▶ **Data records**:
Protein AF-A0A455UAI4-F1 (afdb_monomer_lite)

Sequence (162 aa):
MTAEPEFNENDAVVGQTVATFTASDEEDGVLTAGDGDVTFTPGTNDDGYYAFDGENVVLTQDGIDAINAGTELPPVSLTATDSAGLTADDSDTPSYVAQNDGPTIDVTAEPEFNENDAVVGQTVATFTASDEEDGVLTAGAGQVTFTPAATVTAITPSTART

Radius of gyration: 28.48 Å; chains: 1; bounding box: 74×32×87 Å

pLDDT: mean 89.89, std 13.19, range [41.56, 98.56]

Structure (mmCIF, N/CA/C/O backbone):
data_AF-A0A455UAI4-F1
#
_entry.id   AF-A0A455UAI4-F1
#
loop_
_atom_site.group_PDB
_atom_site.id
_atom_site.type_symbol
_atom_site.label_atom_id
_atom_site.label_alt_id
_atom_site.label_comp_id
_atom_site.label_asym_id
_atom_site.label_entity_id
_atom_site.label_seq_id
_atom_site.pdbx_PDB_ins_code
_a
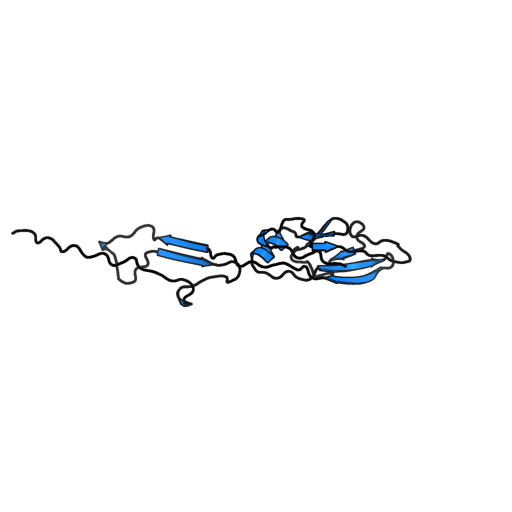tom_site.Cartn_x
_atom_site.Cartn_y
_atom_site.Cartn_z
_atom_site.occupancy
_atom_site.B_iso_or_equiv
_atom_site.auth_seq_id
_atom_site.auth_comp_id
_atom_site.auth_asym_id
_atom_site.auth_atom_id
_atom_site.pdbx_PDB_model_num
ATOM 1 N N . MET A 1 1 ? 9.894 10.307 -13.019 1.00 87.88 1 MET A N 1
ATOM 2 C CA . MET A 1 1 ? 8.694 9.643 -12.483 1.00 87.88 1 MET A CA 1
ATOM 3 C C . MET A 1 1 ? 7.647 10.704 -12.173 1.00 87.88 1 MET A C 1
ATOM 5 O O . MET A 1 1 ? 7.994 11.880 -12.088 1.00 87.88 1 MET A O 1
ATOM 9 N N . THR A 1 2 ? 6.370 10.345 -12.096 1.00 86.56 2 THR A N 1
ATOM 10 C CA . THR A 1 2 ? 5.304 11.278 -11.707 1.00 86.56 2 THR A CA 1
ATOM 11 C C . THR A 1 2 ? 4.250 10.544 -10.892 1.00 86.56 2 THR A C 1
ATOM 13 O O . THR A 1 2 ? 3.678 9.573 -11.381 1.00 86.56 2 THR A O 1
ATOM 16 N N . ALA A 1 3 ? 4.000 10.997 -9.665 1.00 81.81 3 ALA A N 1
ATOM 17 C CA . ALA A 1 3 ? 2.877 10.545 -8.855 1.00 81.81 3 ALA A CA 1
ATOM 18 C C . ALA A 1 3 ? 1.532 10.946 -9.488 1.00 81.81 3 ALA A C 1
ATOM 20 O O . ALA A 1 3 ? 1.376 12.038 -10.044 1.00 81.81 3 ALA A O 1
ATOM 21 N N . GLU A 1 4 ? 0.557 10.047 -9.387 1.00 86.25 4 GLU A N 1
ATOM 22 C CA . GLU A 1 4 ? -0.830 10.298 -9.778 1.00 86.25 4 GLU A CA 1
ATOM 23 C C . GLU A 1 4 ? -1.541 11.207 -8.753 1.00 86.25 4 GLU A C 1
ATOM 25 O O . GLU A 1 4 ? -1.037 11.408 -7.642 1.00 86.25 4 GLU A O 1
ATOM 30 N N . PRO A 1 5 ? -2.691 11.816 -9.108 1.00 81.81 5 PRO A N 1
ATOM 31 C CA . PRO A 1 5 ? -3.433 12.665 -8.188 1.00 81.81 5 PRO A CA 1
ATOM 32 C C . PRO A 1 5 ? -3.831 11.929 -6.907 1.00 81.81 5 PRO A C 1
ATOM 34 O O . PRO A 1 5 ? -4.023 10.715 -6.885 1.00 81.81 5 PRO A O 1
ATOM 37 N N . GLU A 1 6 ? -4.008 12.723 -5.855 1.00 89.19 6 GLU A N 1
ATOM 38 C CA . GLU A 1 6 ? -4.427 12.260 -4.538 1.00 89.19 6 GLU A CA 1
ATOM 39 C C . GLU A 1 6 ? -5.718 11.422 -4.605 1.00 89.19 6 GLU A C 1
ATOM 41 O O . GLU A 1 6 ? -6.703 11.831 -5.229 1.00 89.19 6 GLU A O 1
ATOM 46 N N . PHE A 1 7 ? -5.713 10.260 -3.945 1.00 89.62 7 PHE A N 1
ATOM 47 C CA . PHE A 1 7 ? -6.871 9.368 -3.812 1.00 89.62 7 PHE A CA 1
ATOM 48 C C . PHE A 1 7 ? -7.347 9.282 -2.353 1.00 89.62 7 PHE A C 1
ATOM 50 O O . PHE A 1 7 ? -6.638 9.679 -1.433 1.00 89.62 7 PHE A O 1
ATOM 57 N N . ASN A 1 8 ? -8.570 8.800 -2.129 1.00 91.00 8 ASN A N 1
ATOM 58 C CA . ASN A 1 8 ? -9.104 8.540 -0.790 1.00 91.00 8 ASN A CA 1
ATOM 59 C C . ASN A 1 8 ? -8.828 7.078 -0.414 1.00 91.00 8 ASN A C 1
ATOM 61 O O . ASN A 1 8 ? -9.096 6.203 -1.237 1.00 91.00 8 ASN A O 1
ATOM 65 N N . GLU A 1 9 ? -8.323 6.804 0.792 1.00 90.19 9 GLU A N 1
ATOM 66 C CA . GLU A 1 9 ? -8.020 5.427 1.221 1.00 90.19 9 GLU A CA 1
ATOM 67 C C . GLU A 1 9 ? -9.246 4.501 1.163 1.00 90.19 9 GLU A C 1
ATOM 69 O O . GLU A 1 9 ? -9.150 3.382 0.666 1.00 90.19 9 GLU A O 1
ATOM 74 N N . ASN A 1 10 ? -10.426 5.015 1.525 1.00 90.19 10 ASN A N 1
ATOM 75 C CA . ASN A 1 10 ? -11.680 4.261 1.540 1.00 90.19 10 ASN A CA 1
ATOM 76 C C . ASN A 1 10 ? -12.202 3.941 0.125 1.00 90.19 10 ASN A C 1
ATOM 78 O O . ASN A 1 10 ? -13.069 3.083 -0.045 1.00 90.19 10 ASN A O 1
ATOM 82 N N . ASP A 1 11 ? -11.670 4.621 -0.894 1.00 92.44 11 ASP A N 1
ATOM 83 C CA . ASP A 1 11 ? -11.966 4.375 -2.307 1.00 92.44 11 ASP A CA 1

▶ **Problem description**: Set down the data above exactly as written. Omit the pictures.

▶ **Answer section**:
Protein AF-A0A455UAI4-F1 (afdb_monomer_lite)

Sequence (162 aa):
MTAEPEFNENDAVVGQTVATFTASDEEDGVLTAGDGDVTFTPGTNDDGYYAFDGENVVLTQDGIDAINAGTELPPVSLTATDSAGLTADDSDTPSYVAQNDGPTIDVTAEPEFNENDAVVGQTVATFTASDEEDGVLTAGAGQVTFTPAATVTAITPSTART

Radius of gyration: 28.48 Å; chains: 1; bounding box: 74×32×87 Å

pLDDT: mean 89.89, std 13.19, range [41.56, 98.56]

Structure (mmCIF, N/CA/C/O backbone):
data_AF-A0A455UAI4-F1
#
_entry.id   AF-A0A455UAI4-F1
#
loop_
_atom_site.group_PDB
_atom_site.id
_atom_site.type_symbol
_atom_site.label_atom_id
_atom_site.label_alt_id
_atom_site.label_comp_id
_atom_site.label_asym_id
_atom_site.label_entity_id
_atom_site.label_seq_id
_atom_site.pdbx_PDB_ins_code
_a
tom_site.Cartn_x
_atom_site.Cartn_y
_atom_site.Cartn_z
_atom_site.occupancy
_atom_site.B_iso_or_equiv
_atom_site.auth_seq_id
_atom_site.auth_comp_id
_atom_site.auth_asym_id
_atom_site.auth_atom_id
_atom_site.pdbx_PDB_model_num
ATOM 1 N N . MET A 1 1 ? 9.894 10.307 -13.019 1.00 87.88 1 MET A N 1
ATOM 2 C CA . MET A 1 1 ? 8.694 9.643 -12.483 1.00 87.88 1 MET A CA 1
ATOM 3 C C . MET A 1 1 ? 7.647 10.704 -12.173 1.00 87.88 1 MET A C 1
ATOM 5 O O . MET A 1 1 ? 7.994 11.880 -12.088 1.00 87.88 1 MET A O 1
ATOM 9 N N . THR A 1 2 ? 6.370 10.345 -12.096 1.00 86.56 2 THR A N 1
ATOM 10 C CA . THR A 1 2 ? 5.304 11.278 -11.707 1.00 86.56 2 THR A CA 1
ATOM 11 C C . THR A 1 2 ? 4.250 10.544 -10.892 1.00 86.56 2 THR A C 1
ATOM 13 O O . THR A 1 2 ? 3.678 9.573 -11.381 1.00 86.56 2 THR A O 1
ATOM 16 N N . ALA A 1 3 ? 4.000 10.997 -9.665 1.00 81.81 3 ALA A N 1
ATOM 17 C CA . ALA A 1 3 ? 2.877 10.545 -8.855 1.00 81.81 3 ALA A CA 1
ATOM 18 C C . ALA A 1 3 ? 1.532 10.946 -9.488 1.00 81.81 3 ALA A C 1
ATOM 20 O O . ALA A 1 3 ? 1.376 12.038 -10.044 1.00 81.81 3 ALA A O 1
ATOM 21 N N . GLU A 1 4 ? 0.557 10.047 -9.387 1.00 86.25 4 GLU A N 1
ATOM 22 C CA . GLU A 1 4 ? -0.830 10.298 -9.778 1.00 86.25 4 GLU A CA 1
ATOM 23 C C . GLU A 1 4 ? -1.541 11.207 -8.753 1.00 86.25 4 GLU A C 1
ATOM 25 O O . GLU A 1 4 ? -1.037 11.408 -7.642 1.00 86.25 4 GLU A O 1
ATOM 30 N N . PRO A 1 5 ? -2.691 11.816 -9.108 1.00 81.81 5 PRO A N 1
ATOM 31 C CA . PRO A 1 5 ? -3.433 12.665 -8.188 1.00 81.81 5 PRO A CA 1
ATOM 32 C C . PRO A 1 5 ? -3.831 11.929 -6.907 1.00 81.81 5 PRO A C 1
ATOM 34 O O . PRO A 1 5 ? -4.023 10.715 -6.885 1.00 81.81 5 PRO A O 1
ATOM 37 N N . GLU A 1 6 ? -4.008 12.723 -5.855 1.00 89.19 6 GLU A N 1
ATOM 38 C CA . GLU A 1 6 ? -4.427 12.260 -4.538 1.00 89.19 6 GLU A CA 1
ATOM 39 C C . GLU A 1 6 ? -5.718 11.422 -4.605 1.00 89.19 6 GLU A C 1
ATOM 41 O O . GLU A 1 6 ? -6.703 11.831 -5.229 1.00 89.19 6 GLU A O 1
ATOM 46 N N . PHE A 1 7 ? -5.713 10.260 -3.945 1.00 89.62 7 PHE A N 1
ATOM 47 C CA . PHE A 1 7 ? -6.871 9.368 -3.812 1.00 89.62 7 PHE A CA 1
ATOM 48 C C . PHE A 1 7 ? -7.347 9.282 -2.353 1.00 89.62 7 PHE A C 1
ATOM 50 O O . PHE A 1 7 ? -6.638 9.679 -1.433 1.00 89.62 7 PHE A O 1
ATOM 57 N N . ASN A 1 8 ? -8.570 8.800 -2.129 1.00 91.00 8 ASN A N 1
ATOM 58 C CA . ASN A 1 8 ? -9.104 8.540 -0.790 1.00 91.00 8 ASN A CA 1
ATOM 59 C C . ASN A 1 8 ? -8.828 7.078 -0.414 1.00 91.00 8 ASN A C 1
ATOM 61 O O . ASN A 1 8 ? -9.096 6.203 -1.237 1.00 91.00 8 ASN A O 1
ATOM 65 N N . GLU A 1 9 ? -8.323 6.804 0.792 1.00 90.19 9 GLU A N 1
ATOM 66 C CA . GLU A 1 9 ? -8.020 5.427 1.221 1.00 90.19 9 GLU A CA 1
ATOM 67 C C . GLU A 1 9 ? -9.246 4.501 1.163 1.00 90.19 9 GLU A C 1
ATOM 69 O O . GLU A 1 9 ? -9.150 3.382 0.666 1.00 90.19 9 GLU A O 1
ATOM 74 N N . ASN A 1 10 ? -10.426 5.015 1.525 1.00 90.19 10 ASN A N 1
ATOM 75 C CA . ASN A 1 10 ? -11.680 4.261 1.540 1.00 90.19 10 ASN A CA 1
ATOM 76 C C . ASN A 1 10 ? -12.202 3.941 0.125 1.00 90.19 10 ASN A C 1
ATOM 78 O O . ASN A 1 10 ? -13.069 3.083 -0.045 1.00 90.19 10 ASN A O 1
ATOM 82 N N . ASP A 1 11 ? -11.670 4.621 -0.894 1.00 92.44 11 ASP A N 1
ATOM 83 C CA . ASP A 1 11 ? -11.966 4.375 -2.307 1.00 92.44 11 ASP A CA 1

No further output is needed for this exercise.